It has been found that it is the nature of a liquid sulfur produced in a sulfur condenser process that reactant hydrogen sulfide (H2S) is incorporated into the sulfur as simple dissolved H2S and also as chemically bound with sulfur in the form what is sometimes called a sulfane or polysulfane. Sulfane is H2Sx, (with x>1). H2Sx will convert back to H2S and elemental sulfur in time through an equilibrium reaction which may be accelerated with a catalyst. This is a known problem and most efforts to remove H2S from the elemental sulfur include bubbling various gases such as air and preferably inert gases such as nitrogen and carbon dioxide through the liquid sulfur while in a catalyst bed. This degassing process, while necessary, takes time and adds to the expense of capturing sulfur from refineries, gas plants and chemical plants that deal with sulfur.
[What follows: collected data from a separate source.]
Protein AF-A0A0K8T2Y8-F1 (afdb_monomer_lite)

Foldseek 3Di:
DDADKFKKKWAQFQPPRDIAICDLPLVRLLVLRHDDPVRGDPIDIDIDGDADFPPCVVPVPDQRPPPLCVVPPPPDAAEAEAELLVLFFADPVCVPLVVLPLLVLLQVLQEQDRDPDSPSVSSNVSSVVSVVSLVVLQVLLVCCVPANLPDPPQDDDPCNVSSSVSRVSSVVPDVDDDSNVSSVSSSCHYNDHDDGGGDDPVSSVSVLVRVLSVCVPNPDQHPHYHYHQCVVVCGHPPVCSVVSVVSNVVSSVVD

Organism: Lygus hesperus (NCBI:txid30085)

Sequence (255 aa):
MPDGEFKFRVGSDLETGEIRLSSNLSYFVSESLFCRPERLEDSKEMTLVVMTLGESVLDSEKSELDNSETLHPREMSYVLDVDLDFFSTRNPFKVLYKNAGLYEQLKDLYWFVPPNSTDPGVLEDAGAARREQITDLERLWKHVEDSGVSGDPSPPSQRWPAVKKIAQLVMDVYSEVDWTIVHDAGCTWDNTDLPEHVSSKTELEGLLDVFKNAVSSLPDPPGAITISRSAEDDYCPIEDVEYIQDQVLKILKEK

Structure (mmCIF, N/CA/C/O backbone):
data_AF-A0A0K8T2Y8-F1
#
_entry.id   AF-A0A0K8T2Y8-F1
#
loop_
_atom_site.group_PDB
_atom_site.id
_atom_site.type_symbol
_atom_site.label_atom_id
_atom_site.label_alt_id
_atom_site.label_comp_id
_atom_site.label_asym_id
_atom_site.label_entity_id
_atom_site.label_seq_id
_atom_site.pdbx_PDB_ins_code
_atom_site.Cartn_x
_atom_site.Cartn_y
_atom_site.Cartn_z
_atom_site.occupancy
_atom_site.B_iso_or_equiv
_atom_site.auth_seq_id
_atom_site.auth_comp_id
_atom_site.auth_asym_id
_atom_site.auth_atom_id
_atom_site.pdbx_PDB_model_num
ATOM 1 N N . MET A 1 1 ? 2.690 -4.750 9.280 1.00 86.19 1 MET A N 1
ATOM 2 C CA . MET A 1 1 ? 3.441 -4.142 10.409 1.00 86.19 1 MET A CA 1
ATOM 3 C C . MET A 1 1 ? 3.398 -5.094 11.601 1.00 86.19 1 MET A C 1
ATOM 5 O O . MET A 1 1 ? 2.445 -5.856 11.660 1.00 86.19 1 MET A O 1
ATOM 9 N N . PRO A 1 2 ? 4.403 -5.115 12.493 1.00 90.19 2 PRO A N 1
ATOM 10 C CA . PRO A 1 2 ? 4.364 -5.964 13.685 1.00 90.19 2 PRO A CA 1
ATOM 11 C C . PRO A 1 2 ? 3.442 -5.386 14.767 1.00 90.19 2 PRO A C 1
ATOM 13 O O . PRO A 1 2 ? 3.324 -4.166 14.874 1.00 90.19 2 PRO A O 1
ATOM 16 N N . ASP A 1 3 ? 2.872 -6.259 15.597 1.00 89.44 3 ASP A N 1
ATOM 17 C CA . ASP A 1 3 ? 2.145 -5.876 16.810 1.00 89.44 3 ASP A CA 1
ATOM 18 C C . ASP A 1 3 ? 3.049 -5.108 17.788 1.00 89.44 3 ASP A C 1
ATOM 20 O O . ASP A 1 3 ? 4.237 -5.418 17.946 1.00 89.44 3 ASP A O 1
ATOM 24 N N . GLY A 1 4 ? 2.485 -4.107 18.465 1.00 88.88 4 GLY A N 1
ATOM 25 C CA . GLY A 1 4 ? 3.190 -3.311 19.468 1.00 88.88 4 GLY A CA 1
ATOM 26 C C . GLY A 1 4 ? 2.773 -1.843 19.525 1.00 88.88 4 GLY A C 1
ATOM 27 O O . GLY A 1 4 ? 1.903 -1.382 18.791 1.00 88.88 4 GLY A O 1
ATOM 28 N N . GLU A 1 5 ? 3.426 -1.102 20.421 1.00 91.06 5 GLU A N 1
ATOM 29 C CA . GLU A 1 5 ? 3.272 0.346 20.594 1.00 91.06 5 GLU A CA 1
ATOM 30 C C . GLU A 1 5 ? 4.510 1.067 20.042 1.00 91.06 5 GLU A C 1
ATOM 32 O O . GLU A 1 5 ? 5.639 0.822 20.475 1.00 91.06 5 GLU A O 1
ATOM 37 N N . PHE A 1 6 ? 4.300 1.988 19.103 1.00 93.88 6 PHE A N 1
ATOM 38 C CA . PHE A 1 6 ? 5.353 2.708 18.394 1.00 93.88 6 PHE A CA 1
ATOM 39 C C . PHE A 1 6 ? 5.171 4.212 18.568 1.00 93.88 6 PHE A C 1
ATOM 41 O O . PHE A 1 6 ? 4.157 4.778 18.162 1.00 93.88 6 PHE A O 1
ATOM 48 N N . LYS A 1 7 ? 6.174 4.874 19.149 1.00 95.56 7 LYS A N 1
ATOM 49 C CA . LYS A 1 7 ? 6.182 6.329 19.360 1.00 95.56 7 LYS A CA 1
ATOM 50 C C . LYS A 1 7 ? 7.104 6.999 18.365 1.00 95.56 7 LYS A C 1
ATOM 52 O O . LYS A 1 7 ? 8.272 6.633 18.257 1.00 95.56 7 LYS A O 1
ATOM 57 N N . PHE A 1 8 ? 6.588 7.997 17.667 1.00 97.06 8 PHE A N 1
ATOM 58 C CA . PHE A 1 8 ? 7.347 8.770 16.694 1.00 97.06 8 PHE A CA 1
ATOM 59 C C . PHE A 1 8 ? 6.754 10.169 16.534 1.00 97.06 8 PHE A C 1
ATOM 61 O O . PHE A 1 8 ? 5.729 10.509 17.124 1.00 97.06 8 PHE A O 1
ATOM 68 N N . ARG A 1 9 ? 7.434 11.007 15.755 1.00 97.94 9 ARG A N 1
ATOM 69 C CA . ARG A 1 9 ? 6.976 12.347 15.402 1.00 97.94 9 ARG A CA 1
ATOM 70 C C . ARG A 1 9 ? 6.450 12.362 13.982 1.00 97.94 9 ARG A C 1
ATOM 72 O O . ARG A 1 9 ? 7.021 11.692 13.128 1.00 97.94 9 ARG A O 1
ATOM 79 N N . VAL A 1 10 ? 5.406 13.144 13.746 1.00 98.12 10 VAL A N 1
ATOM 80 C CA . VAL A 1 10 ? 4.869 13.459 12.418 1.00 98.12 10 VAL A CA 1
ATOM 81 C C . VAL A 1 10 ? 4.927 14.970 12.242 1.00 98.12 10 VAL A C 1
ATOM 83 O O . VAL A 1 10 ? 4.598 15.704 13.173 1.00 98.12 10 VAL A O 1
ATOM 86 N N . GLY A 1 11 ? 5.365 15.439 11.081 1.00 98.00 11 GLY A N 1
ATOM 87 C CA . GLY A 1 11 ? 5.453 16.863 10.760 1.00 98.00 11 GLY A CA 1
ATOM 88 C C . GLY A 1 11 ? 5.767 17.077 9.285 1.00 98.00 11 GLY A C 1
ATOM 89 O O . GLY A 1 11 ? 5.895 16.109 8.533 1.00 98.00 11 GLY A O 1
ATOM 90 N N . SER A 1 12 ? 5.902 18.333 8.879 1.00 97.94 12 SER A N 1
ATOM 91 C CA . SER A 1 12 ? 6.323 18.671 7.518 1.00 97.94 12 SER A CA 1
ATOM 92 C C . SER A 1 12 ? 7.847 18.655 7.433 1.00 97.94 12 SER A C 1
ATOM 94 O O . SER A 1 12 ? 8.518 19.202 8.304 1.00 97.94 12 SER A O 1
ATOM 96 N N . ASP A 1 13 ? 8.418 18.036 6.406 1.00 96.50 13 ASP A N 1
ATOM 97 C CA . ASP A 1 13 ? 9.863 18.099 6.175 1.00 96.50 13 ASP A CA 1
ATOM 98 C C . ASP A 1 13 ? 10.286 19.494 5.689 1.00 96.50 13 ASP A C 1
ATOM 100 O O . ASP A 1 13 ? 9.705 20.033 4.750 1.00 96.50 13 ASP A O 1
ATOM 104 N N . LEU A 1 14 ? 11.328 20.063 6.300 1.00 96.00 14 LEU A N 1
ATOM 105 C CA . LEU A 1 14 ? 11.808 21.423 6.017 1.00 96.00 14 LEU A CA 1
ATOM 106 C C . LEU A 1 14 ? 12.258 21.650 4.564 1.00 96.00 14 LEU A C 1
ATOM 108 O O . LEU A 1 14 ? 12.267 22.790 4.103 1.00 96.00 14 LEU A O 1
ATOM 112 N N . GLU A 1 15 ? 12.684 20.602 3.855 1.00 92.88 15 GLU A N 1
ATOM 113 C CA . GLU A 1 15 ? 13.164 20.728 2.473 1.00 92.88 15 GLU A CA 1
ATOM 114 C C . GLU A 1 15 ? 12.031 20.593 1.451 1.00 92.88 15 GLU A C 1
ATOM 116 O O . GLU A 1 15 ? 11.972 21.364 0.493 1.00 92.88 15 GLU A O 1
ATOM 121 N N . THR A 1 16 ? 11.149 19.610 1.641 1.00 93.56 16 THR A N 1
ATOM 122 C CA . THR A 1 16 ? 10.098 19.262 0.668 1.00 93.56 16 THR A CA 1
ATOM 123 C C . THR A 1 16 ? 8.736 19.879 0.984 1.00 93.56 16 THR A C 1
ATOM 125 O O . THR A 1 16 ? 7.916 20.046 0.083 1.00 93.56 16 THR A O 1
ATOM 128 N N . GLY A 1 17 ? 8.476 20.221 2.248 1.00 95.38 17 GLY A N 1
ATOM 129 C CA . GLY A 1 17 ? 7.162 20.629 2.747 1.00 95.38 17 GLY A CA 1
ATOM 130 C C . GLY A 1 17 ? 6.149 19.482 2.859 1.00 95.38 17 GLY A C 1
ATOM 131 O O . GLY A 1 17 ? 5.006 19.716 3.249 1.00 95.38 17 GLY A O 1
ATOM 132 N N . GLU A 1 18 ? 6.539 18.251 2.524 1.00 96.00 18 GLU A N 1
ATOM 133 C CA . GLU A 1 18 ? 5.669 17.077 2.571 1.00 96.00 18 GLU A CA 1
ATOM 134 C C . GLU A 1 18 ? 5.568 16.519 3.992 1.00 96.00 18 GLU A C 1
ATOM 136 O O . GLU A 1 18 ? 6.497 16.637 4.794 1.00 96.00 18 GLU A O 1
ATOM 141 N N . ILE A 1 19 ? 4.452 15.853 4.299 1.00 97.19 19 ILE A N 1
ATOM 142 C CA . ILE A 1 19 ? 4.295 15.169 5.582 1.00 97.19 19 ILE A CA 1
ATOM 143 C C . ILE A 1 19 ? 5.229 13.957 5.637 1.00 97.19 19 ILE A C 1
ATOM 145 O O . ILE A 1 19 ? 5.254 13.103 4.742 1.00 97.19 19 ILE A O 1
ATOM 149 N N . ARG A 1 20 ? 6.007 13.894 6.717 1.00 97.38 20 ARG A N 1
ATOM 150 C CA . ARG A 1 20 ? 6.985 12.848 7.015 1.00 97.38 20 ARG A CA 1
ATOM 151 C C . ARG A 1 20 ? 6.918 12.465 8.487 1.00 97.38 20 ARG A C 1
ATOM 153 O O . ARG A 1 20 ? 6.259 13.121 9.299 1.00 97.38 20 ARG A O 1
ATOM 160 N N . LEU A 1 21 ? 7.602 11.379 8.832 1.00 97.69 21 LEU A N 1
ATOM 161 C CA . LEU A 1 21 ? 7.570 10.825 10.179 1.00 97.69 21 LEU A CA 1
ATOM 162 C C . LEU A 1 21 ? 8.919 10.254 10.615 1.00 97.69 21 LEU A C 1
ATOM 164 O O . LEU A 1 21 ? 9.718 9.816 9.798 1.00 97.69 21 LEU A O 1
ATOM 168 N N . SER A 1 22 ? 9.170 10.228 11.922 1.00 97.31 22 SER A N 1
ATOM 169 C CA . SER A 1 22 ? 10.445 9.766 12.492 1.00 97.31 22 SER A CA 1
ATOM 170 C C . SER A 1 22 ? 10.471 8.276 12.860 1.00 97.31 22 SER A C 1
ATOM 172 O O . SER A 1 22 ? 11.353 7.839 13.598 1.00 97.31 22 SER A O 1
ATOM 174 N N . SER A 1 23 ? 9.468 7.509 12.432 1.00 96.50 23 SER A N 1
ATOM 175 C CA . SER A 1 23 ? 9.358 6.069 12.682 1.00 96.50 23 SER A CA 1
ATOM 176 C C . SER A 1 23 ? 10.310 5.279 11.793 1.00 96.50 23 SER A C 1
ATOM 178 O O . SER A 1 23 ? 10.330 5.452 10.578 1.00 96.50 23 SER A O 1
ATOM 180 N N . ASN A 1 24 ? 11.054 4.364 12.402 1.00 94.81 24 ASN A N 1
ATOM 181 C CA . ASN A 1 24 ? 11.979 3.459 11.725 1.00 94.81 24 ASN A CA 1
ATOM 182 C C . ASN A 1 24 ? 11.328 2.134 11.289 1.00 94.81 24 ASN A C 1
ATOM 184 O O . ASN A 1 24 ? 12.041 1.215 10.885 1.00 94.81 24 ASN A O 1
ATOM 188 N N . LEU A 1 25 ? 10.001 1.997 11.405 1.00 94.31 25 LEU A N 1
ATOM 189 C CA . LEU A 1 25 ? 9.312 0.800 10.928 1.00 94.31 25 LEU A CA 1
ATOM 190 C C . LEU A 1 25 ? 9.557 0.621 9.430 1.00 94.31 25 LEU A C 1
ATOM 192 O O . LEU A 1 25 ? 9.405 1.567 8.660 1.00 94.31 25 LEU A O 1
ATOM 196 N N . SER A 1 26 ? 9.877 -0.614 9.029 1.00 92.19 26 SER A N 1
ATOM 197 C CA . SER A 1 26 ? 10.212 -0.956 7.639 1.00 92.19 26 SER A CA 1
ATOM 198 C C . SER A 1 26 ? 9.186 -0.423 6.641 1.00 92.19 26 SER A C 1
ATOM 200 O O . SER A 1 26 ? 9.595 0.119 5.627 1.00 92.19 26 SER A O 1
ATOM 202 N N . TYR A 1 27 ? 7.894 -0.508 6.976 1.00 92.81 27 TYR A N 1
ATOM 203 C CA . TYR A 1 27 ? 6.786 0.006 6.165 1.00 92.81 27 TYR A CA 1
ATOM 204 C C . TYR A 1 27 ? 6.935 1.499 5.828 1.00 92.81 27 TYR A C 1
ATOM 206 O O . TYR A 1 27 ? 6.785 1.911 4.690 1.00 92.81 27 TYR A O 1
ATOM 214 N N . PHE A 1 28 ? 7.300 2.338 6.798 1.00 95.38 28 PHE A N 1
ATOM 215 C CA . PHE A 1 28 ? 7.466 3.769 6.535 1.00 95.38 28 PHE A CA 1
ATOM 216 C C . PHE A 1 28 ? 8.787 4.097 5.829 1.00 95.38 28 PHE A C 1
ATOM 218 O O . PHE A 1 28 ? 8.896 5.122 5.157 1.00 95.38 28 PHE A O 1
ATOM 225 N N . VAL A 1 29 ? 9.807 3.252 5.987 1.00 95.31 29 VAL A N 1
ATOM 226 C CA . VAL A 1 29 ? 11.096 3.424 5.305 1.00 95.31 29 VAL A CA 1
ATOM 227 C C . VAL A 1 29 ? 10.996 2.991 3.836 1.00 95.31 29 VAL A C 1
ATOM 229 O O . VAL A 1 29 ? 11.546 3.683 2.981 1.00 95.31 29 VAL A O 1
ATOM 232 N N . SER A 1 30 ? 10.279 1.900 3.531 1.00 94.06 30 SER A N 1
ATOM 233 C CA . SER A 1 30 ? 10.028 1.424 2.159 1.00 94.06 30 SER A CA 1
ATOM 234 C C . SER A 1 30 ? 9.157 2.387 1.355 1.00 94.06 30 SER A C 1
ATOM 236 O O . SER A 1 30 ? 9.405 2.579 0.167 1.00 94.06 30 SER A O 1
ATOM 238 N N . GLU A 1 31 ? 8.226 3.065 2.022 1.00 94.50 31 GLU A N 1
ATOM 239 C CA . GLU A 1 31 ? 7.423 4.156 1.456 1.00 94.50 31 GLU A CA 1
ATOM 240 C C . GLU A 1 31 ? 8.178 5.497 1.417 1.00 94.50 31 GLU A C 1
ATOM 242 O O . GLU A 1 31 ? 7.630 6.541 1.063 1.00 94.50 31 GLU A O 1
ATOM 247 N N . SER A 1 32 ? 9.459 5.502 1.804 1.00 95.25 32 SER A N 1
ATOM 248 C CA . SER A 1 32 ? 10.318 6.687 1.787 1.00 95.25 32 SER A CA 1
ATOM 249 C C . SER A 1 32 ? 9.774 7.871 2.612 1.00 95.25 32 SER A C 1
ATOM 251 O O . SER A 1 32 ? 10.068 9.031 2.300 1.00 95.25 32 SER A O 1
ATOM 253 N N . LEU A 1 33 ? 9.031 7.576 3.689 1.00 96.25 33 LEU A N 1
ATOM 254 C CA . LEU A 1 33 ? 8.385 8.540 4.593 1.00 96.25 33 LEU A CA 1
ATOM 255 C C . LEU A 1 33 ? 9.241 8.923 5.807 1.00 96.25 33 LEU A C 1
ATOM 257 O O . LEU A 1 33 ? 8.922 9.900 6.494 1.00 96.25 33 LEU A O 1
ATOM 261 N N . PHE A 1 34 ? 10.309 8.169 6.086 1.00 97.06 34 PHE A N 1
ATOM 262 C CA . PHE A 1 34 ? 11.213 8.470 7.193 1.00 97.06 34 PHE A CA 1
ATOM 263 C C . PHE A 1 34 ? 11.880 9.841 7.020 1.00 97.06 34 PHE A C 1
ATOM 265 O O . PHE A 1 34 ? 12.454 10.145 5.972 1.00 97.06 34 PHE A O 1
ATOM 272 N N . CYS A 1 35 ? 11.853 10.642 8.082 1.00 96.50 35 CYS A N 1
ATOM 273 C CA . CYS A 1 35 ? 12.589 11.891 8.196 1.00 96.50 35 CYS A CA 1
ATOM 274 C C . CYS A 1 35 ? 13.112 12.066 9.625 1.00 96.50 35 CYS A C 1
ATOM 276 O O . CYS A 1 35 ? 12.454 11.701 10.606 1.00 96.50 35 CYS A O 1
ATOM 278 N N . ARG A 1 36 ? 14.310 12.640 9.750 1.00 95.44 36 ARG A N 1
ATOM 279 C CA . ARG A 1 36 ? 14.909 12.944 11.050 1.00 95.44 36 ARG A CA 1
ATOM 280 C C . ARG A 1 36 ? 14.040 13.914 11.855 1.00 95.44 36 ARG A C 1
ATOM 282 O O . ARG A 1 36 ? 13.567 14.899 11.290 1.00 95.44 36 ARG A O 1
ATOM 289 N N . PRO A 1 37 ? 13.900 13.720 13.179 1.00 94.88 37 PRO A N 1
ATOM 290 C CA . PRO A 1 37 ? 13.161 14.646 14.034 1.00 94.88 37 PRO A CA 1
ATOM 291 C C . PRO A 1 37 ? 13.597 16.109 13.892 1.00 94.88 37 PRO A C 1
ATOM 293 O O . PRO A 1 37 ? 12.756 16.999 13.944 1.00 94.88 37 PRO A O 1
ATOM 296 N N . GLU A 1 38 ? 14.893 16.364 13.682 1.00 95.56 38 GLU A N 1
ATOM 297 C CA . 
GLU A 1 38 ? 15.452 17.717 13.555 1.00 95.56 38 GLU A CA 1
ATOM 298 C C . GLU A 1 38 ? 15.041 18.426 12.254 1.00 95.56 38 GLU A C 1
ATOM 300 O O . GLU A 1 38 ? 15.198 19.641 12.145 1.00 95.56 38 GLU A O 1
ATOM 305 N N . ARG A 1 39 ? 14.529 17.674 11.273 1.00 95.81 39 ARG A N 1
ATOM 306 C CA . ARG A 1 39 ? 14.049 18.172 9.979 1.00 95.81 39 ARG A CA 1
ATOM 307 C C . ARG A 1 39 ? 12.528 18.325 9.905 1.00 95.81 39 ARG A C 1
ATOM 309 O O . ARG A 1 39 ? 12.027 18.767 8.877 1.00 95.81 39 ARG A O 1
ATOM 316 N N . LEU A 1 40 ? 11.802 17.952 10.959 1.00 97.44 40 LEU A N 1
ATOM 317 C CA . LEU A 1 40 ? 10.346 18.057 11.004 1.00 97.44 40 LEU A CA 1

Thorough degassing is imperative as capturing and disposing of H2S that is emanating from liquid sulfur storage is another issue. If the elemental sulfur is not adequately degassed, H2S emanating from liquid sulfur storage may become a fugitive emission in an area that is closely monitored for environmental compliance. In some instances, up to half of the reported emissions from a Claus sulfur recovery plant and Claus Tail Gas Cleanup unit can come from H2S emanating from liquid sulfur in storage. Without degassing operations or adequate capture and disposal technology, these additional emissions may limit the sulfur processing capability of the Claus/TGU (Tail Gas Unit) unit.
Technology is needed to reduce costs and overcome and resolve these problems without creating new disadvantages.